|Ahmed Elhamraoui||ASTI Laboratory, FSTS, Hassan 1st University, Settat-Morocco|
|Elhassane Abdelmounim||ASTI Laboratory, FSTS, Hassan 1st University, Settat, Morocco|
|Jamal Zbitou||MEET, FSTS, Hassan 1st University, Settat, Morocco|
|Hamid Bennis||TIM Research Team, EST of Meknes, Moulay Ismail University, Meknes, Morocco|
|Mohamed Latrach||Microwave Group, ESEO, Angers, France|
|Abdelaali Tajmouati||MEET, FSTS, Hassan 1st University, Settat, Morocco|
This paper presents a new dual-band microstrip antenna with embedded slots on a rectangular radiator. It is capable of operating in the two radio frequency identification (RFID) frequency bands simultaneously (UHF and microwave) and has a miniaturized size designed to be easily integrated into portable RFID readers. The simulation results, carried out using the two commercial software packages CST Microwave Studio electromagnetic and ADS, show stable radiation pattern performances and good matching input impedance at the desired operating frequencies.

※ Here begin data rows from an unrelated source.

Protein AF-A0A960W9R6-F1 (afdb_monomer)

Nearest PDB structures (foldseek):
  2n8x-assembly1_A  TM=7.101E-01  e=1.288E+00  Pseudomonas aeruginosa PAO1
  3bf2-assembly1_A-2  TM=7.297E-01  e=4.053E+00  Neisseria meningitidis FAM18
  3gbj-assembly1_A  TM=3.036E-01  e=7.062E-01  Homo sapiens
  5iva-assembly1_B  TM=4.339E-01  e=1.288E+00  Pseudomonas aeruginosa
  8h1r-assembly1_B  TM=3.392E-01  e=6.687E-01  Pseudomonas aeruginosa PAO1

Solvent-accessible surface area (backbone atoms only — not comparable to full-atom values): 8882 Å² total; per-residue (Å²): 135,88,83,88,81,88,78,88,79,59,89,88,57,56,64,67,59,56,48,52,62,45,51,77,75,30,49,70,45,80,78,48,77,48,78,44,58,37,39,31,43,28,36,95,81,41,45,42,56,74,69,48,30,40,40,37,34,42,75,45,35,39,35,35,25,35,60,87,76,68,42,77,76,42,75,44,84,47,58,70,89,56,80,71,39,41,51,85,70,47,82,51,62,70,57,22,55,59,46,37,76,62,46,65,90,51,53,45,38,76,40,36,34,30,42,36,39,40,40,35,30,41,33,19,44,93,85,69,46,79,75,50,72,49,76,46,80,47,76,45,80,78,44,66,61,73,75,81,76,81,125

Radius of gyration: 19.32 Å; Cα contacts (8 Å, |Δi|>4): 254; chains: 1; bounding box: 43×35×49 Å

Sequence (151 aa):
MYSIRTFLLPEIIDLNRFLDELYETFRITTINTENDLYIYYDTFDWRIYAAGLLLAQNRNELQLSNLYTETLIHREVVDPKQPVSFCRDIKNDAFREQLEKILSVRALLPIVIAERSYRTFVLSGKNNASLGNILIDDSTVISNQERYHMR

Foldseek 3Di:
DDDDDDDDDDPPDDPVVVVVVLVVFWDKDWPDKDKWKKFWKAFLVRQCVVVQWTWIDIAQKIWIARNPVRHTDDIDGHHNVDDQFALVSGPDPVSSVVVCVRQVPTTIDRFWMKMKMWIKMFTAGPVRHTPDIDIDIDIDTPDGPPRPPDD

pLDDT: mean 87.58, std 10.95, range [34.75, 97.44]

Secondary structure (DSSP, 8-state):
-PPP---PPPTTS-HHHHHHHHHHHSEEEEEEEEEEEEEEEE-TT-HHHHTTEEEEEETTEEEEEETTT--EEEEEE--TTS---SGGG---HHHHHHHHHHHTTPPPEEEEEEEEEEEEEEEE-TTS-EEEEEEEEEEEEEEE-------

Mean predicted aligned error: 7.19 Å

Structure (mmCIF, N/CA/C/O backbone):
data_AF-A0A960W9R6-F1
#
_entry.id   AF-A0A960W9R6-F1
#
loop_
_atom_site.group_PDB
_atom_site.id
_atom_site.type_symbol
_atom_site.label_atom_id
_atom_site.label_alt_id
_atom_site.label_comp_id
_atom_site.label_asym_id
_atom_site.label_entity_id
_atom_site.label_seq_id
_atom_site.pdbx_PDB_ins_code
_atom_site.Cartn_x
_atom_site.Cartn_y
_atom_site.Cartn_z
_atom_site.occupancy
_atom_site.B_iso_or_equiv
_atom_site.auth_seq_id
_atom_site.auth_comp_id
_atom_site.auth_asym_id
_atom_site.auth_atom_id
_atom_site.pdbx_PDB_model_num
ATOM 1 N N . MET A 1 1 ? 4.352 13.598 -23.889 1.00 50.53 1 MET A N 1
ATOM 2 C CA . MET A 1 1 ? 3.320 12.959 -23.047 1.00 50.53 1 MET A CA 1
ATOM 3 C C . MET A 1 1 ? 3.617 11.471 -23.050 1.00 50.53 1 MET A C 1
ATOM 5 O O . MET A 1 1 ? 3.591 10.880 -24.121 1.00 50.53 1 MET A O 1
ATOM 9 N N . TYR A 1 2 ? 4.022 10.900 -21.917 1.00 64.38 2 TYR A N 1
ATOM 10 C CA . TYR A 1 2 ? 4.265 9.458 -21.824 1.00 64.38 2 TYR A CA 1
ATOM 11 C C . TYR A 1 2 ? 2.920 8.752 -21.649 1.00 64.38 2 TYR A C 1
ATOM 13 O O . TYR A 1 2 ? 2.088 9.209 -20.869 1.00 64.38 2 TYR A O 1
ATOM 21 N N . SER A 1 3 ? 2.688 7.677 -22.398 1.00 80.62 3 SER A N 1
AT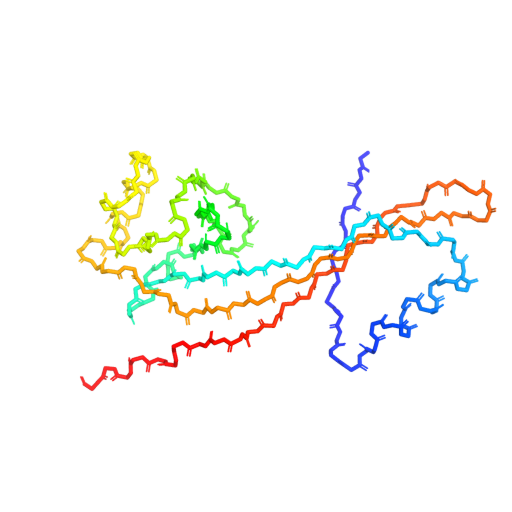OM 22 C CA . SER A 1 3 ? 1.498 6.846 -22.229 1.00 80.62 3 SER A CA 1
ATOM 23 C C . SER A 1 3 ? 1.869 5.652 -21.365 1.00 80.62 3 SER A C 1
ATOM 25 O O . SER A 1 3 ? 2.724 4.864 -21.758 1.00 80.62 3 SER A O 1
ATOM 27 N N . ILE A 1 4 ? 1.207 5.499 -20.222 1.00 83.56 4 ILE A N 1
ATOM 28 C CA . ILE A 1 4 ? 1.309 4.286 -19.409 1.00 83.56 4 ILE A CA 1
ATOM 29 C C . ILE A 1 4 ? 0.304 3.267 -19.955 1.00 83.56 4 ILE A C 1
ATOM 31 O O . ILE A 1 4 ? -0.813 3.614 -20.360 1.00 83.56 4 ILE A O 1
ATOM 35 N N . ARG A 1 5 ? 0.733 2.009 -20.036 1.00 87.19 5 ARG A N 1
ATOM 36 C CA . ARG A 1 5 ? -0.101 0.866 -20.403 1.00 87.19 5 ARG A CA 1
ATOM 37 C C . ARG A 1 5 ? 0.141 -0.225 -19.374 1.00 87.19 5 ARG A C 1
ATOM 39 O O . ARG A 1 5 ? 1.277 -0.656 -19.210 1.00 87.19 5 ARG A O 1
ATOM 46 N N . THR A 1 6 ? -0.926 -0.634 -18.704 1.00 86.88 6 THR A N 1
ATOM 47 C CA . THR A 1 6 ? -0.892 -1.699 -17.704 1.00 86.88 6 THR A CA 1
ATOM 48 C C . THR A 1 6 ? -1.437 -2.969 -18.332 1.00 86.88 6 THR A C 1
ATOM 50 O O . THR A 1 6 ? -2.479 -2.941 -18.990 1.00 86.88 6 THR A O 1
ATOM 53 N N . PHE A 1 7 ? -0.727 -4.072 -18.132 1.00 87.62 7 PHE A N 1
ATOM 54 C CA . PHE A 1 7 ? -1.123 -5.396 -18.586 1.00 87.62 7 PHE A CA 1
ATOM 55 C C . PHE A 1 7 ? -1.085 -6.340 -17.390 1.00 87.62 7 PHE A C 1
ATOM 57 O O . PHE A 1 7 ? -0.178 -6.247 -16.566 1.00 87.62 7 PHE A O 1
ATOM 64 N N . LEU A 1 8 ? -2.058 -7.243 -17.306 1.00 86.25 8 LEU A N 1
ATOM 65 C CA . LEU A 1 8 ? -2.012 -8.343 -16.352 1.00 86.25 8 LEU A CA 1
ATOM 66 C C . LEU A 1 8 ? -1.223 -9.481 -16.983 1.00 86.25 8 LEU A C 1
ATOM 68 O O . LEU A 1 8 ? -1.551 -9.916 -18.090 1.00 86.25 8 LEU A O 1
ATOM 72 N N . LEU A 1 9 ? -0.191 -9.944 -16.285 1.00 84.12 9 LEU A N 1
ATOM 73 C CA . LEU A 1 9 ? 0.561 -11.116 -16.697 1.00 84.12 9 LEU A CA 1
ATOM 74 C C . LEU A 1 9 ? -0.118 -12.359 -16.102 1.00 84.12 9 LEU A C 1
ATOM 76 O O . LEU A 1 9 ? -0.222 -12.450 -14.880 1.00 84.12 9 LEU A O 1
ATOM 80 N N . PRO A 1 10 ? -0.622 -13.298 -16.921 1.00 84.50 10 PRO A N 1
ATOM 81 C CA . PRO A 1 10 ? -1.181 -14.543 -16.409 1.00 84.50 10 PRO A CA 1
ATOM 82 C C . PRO A 1 10 ? -0.133 -15.341 -15.628 1.00 84.50 10 PRO A C 1
ATOM 84 O O . PRO A 1 10 ? 1.007 -15.436 -16.073 1.00 84.50 10 PRO A O 1
ATOM 87 N N . GLU A 1 11 ? -0.542 -16.008 -14.546 1.00 79.38 11 GLU A N 1
ATOM 88 C CA . GLU A 1 11 ? 0.352 -16.833 -13.707 1.00 79.38 11 GLU A CA 1
ATOM 89 C C . GLU A 1 11 ? 1.066 -17.957 -14.479 1.00 79.38 11 GLU A C 1
ATOM 91 O O . GLU A 1 11 ? 2.117 -18.434 -14.068 1.00 79.38 11 GLU A O 1
ATOM 96 N N . ILE A 1 12 ? 0.514 -18.379 -15.622 1.00 83.19 12 ILE A N 1
ATOM 97 C CA . ILE A 1 12 ? 1.131 -19.386 -16.498 1.00 83.19 12 ILE A CA 1
ATOM 98 C C . ILE A 1 12 ? 2.385 -18.881 -17.226 1.00 83.19 12 ILE A C 1
ATOM 100 O O . ILE A 1 12 ? 3.111 -19.687 -17.809 1.00 83.19 12 ILE A O 1
ATOM 104 N N . ILE A 1 13 ? 2.615 -17.565 -17.262 1.00 81.81 13 ILE A N 1
ATOM 105 C CA . ILE A 1 13 ? 3.780 -16.980 -17.920 1.00 81.81 13 ILE A CA 1
ATOM 106 C C . ILE A 1 13 ? 4.915 -16.872 -16.907 1.00 81.81 13 ILE A C 1
ATOM 108 O O . ILE A 1 13 ? 4.829 -16.133 -15.931 1.00 81.81 13 ILE A O 1
ATOM 112 N N . ASP A 1 14 ? 6.016 -17.569 -17.187 1.00 84.81 14 ASP A N 1
ATOM 113 C CA . ASP A 1 14 ? 7.266 -17.374 -16.460 1.00 84.81 14 ASP A CA 1
ATOM 114 C C . ASP A 1 14 ? 7.836 -15.991 -16.797 1.00 84.81 14 ASP A C 1
ATOM 116 O O . ASP A 1 14 ? 8.215 -15.701 -17.936 1.00 84.81 14 ASP A O 1
ATOM 120 N N . LEU A 1 15 ? 7.890 -15.132 -15.784 1.00 83.31 15 LEU A N 1
ATOM 121 C CA . LEU A 1 15 ? 8.399 -13.777 -15.901 1.00 83.31 15 LEU A CA 1
ATOM 122 C C . LEU A 1 15 ? 9.841 -13.725 -16.415 1.00 83.31 15 LEU A C 1
ATOM 124 O O . LEU A 1 15 ? 10.175 -12.834 -17.194 1.00 83.31 15 LEU A O 1
ATOM 128 N N . ASN A 1 16 ? 10.700 -14.652 -15.985 1.00 85.06 16 ASN A N 1
ATOM 129 C CA . ASN A 1 16 ? 12.097 -14.664 -16.411 1.00 85.06 16 ASN A CA 1
ATOM 130 C C . ASN A 1 16 ? 12.185 -14.995 -17.895 1.00 85.06 16 ASN A C 1
ATOM 132 O O . ASN A 1 16 ? 12.877 -14.304 -18.631 1.00 85.06 16 ASN A O 1
ATOM 136 N N . ARG A 1 17 ? 11.386 -15.962 -18.355 1.00 86.62 17 ARG A N 1
ATOM 137 C CA . ARG A 1 17 ? 11.290 -16.283 -19.780 1.00 86.62 17 ARG A CA 1
ATOM 138 C C . ARG A 1 17 ? 10.771 -15.102 -20.600 1.00 86.62 17 ARG A C 1
ATOM 140 O O . ARG A 1 17 ? 11.312 -14.813 -21.661 1.00 86.62 17 ARG A O 1
ATOM 147 N N . PHE A 1 18 ? 9.741 -14.409 -20.117 1.00 87.06 18 PHE A N 1
ATOM 148 C CA . PHE A 1 18 ? 9.236 -13.202 -20.777 1.00 87.06 18 PHE A CA 1
ATOM 149 C C . PHE A 1 18 ? 10.323 -12.122 -20.894 1.00 87.06 18 PHE A C 1
ATOM 151 O O . PHE A 1 18 ? 10.470 -11.492 -21.940 1.00 87.06 18 PHE A O 1
ATOM 158 N N . LEU A 1 19 ? 11.109 -11.921 -19.834 1.00 86.06 19 LEU A N 1
ATOM 159 C CA . LEU A 1 19 ? 12.239 -10.997 -19.859 1.00 86.06 19 LEU A CA 1
ATOM 160 C C . LEU A 1 19 ? 13.326 -11.455 -20.837 1.00 86.06 19 LEU A C 1
ATOM 162 O O . LEU A 1 19 ? 13.810 -10.623 -21.601 1.00 86.06 19 LEU A O 1
ATOM 166 N N . ASP A 1 20 ? 13.670 -12.74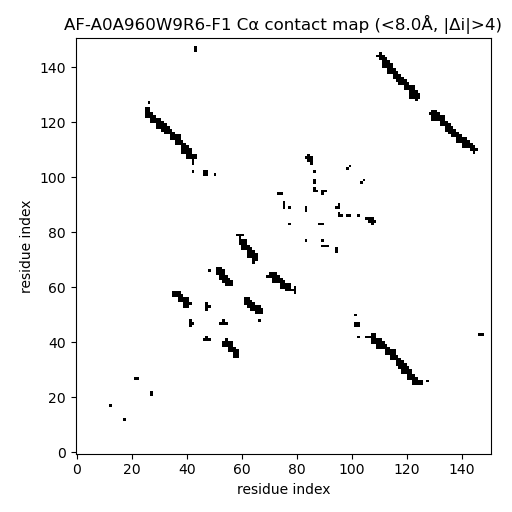4 -20.862 1.00 88.25 20 ASP A N 1
ATOM 167 C CA . ASP A 1 20 ? 14.647 -13.325 -21.792 1.00 88.25 20 ASP A CA 1
ATOM 168 C C . ASP A 1 20 ? 14.259 -13.062 -23.253 1.00 88.25 20 ASP A C 1
ATOM 170 O O . ASP A 1 20 ? 15.080 -12.580 -24.034 1.00 88.25 20 ASP A O 1
ATOM 174 N N . GLU A 1 21 ? 12.988 -13.265 -23.608 1.00 88.88 21 GLU A N 1
ATOM 175 C CA . GLU A 1 21 ? 12.464 -12.965 -24.949 1.00 88.88 21 GLU A CA 1
ATOM 176 C C . GLU A 1 21 ? 12.587 -11.465 -25.292 1.00 88.88 21 GLU A C 1
ATOM 178 O O . GLU A 1 21 ? 12.905 -11.089 -26.426 1.00 88.88 21 GLU A O 1
ATOM 183 N N . LEU A 1 22 ? 12.408 -10.573 -24.311 1.00 87.75 22 LEU A N 1
ATOM 184 C CA . LEU A 1 22 ? 12.638 -9.142 -24.511 1.00 87.75 22 LEU A CA 1
ATOM 185 C C . LEU A 1 22 ? 14.132 -8.810 -24.672 1.00 87.75 22 LEU A C 1
ATOM 187 O O . LEU A 1 22 ? 14.464 -7.937 -25.482 1.00 87.75 22 LEU A O 1
ATOM 191 N N . TYR A 1 23 ? 15.026 -9.490 -23.945 1.00 87.56 23 TYR A N 1
ATOM 192 C CA . TYR A 1 23 ? 16.481 -9.309 -24.045 1.00 87.56 23 TYR A CA 1
ATOM 193 C C . TYR A 1 23 ? 17.025 -9.665 -25.438 1.00 87.56 23 TYR A C 1
ATOM 195 O O . TYR A 1 23 ? 18.028 -9.089 -25.865 1.00 87.56 23 TYR A O 1
ATOM 203 N N . GL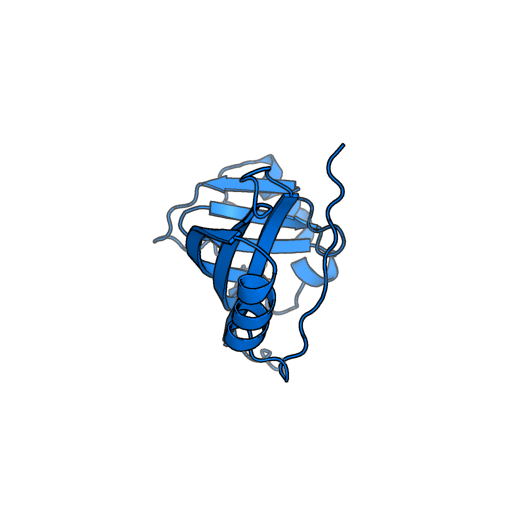U A 1 24 ? 16.365 -10.557 -26.186 1.00 87.25 24 GLU A N 1
ATOM 204 C CA . GLU A 1 24 ? 16.758 -10.882 -27.567 1.00 87.25 24 GLU A CA 1
ATOM 205 C C . GLU A 1 24 ? 16.576 -9.696 -28.530 1.00 87.25 24 GLU A C 1
ATOM 207 O O . GLU A 1 24 ? 17.334 -9.521 -29.493 1.00 87.25 24 GLU A O 1
ATOM 212 N N . THR A 1 25 ? 15.574 -8.853 -28.271 1.00 86.81 25 THR A N 1
ATOM 213 C CA . THR A 1 25 ? 15.201 -7.743 -29.160 1.00 86.81 25 THR A CA 1
ATOM 214 C C . THR A 1 25 ? 15.744 -6.399 -28.674 1.00 86.81 25 THR A C 1
ATOM 216 O O . THR A 1 25 ? 16.167 -5.566 -29.486 1.00 86.81 25 THR A O 1
ATOM 219 N N . PHE A 1 26 ? 15.765 -6.187 -27.358 1.00 88.62 26 PHE A N 1
ATOM 220 C CA . PHE A 1 26 ? 16.084 -4.913 -26.723 1.00 88.62 26 PHE A CA 1
ATOM 221 C C . PHE A 1 26 ? 17.278 -5.029 -25.784 1.00 88.62 26 PHE A C 1
ATOM 223 O O . PHE A 1 26 ? 17.521 -6.055 -25.158 1.00 88.62 26 PHE A O 1
ATOM 230 N N . ARG A 1 27 ? 17.999 -3.919 -25.610 1.00 88.31 27 ARG A N 1
ATOM 231 C CA . ARG A 1 27 ? 18.926 -3.793 -24.490 1.00 88.31 27 ARG A CA 1
ATOM 232 C C . ARG A 1 27 ? 18.121 -3.384 -23.265 1.00 88.31 27 ARG A C 1
ATOM 234 O O . ARG A 1 27 ? 17.556 -2.293 -23.254 1.00 88.31 27 ARG A O 1
ATOM 241 N N . ILE A 1 28 ? 18.093 -4.236 -22.247 1.00 89.00 28 ILE A N 1
ATOM 242 C CA . ILE A 1 28 ? 17.336 -3.98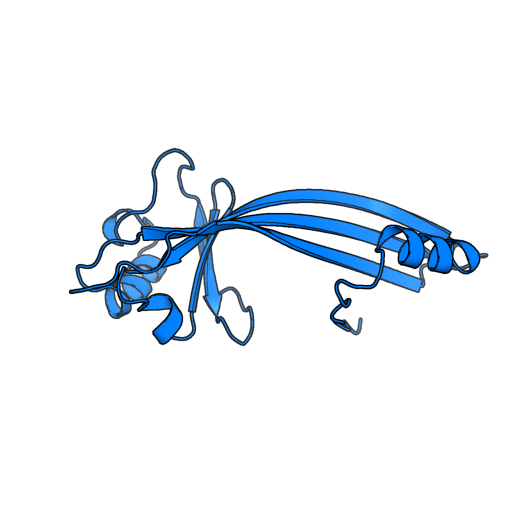8 -21.019 1.00 89.00 28 ILE A CA 1
ATOM 243 C C . ILE A 1 28 ? 18.307 -3.821 -19.854 1.00 89.00 28 ILE A C 1
ATOM 245 O O . ILE A 1 28 ? 19.224 -4.623 -19.678 1.00 89.00 28 ILE A O 1
ATOM 249 N N . THR A 1 29 ? 18.106 -2.779 -19.052 1.00 89.25 29 THR A N 1
ATOM 250 C CA . THR A 1 29 ? 18.906 -2.518 -17.850 1.00 89.25 29 THR A CA 1
ATOM 251 C C . THR A 1 29 ? 17.986 -2.420 -16.645 1.00 89.25 29 THR A C 1
ATOM 253 O O . THR A 1 29 ? 17.090 -1.576 -16.626 1.00 89.25 29 THR A O 1
ATOM 256 N N . THR A 1 30 ? 18.224 -3.240 -15.625 1.00 90.06 30 THR A N 1
ATOM 257 C CA . THR A 1 30 ? 17.535 -3.120 -14.335 1.00 90.06 30 THR A CA 1
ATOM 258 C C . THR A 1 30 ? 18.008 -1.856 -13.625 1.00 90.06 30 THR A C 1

The proposed antenna has overall dimensions of 47×46 mm2 and is mounted on an FR4 substrate with dielectric permittivity constant 4.4, thickness 1.6 mm and loss tangent 0.025. The creation of a prototype of the proposed optimal antenna allowed validation of the dual operating bands with -10 dB return-loss bandwidths of approx. 28 MHz centred at 0.868 GHz and of approx. 90 MHz centred at 2.45 GHz, which shows that the proposed antenna is a good candidate for implementation in handheld RFID readers.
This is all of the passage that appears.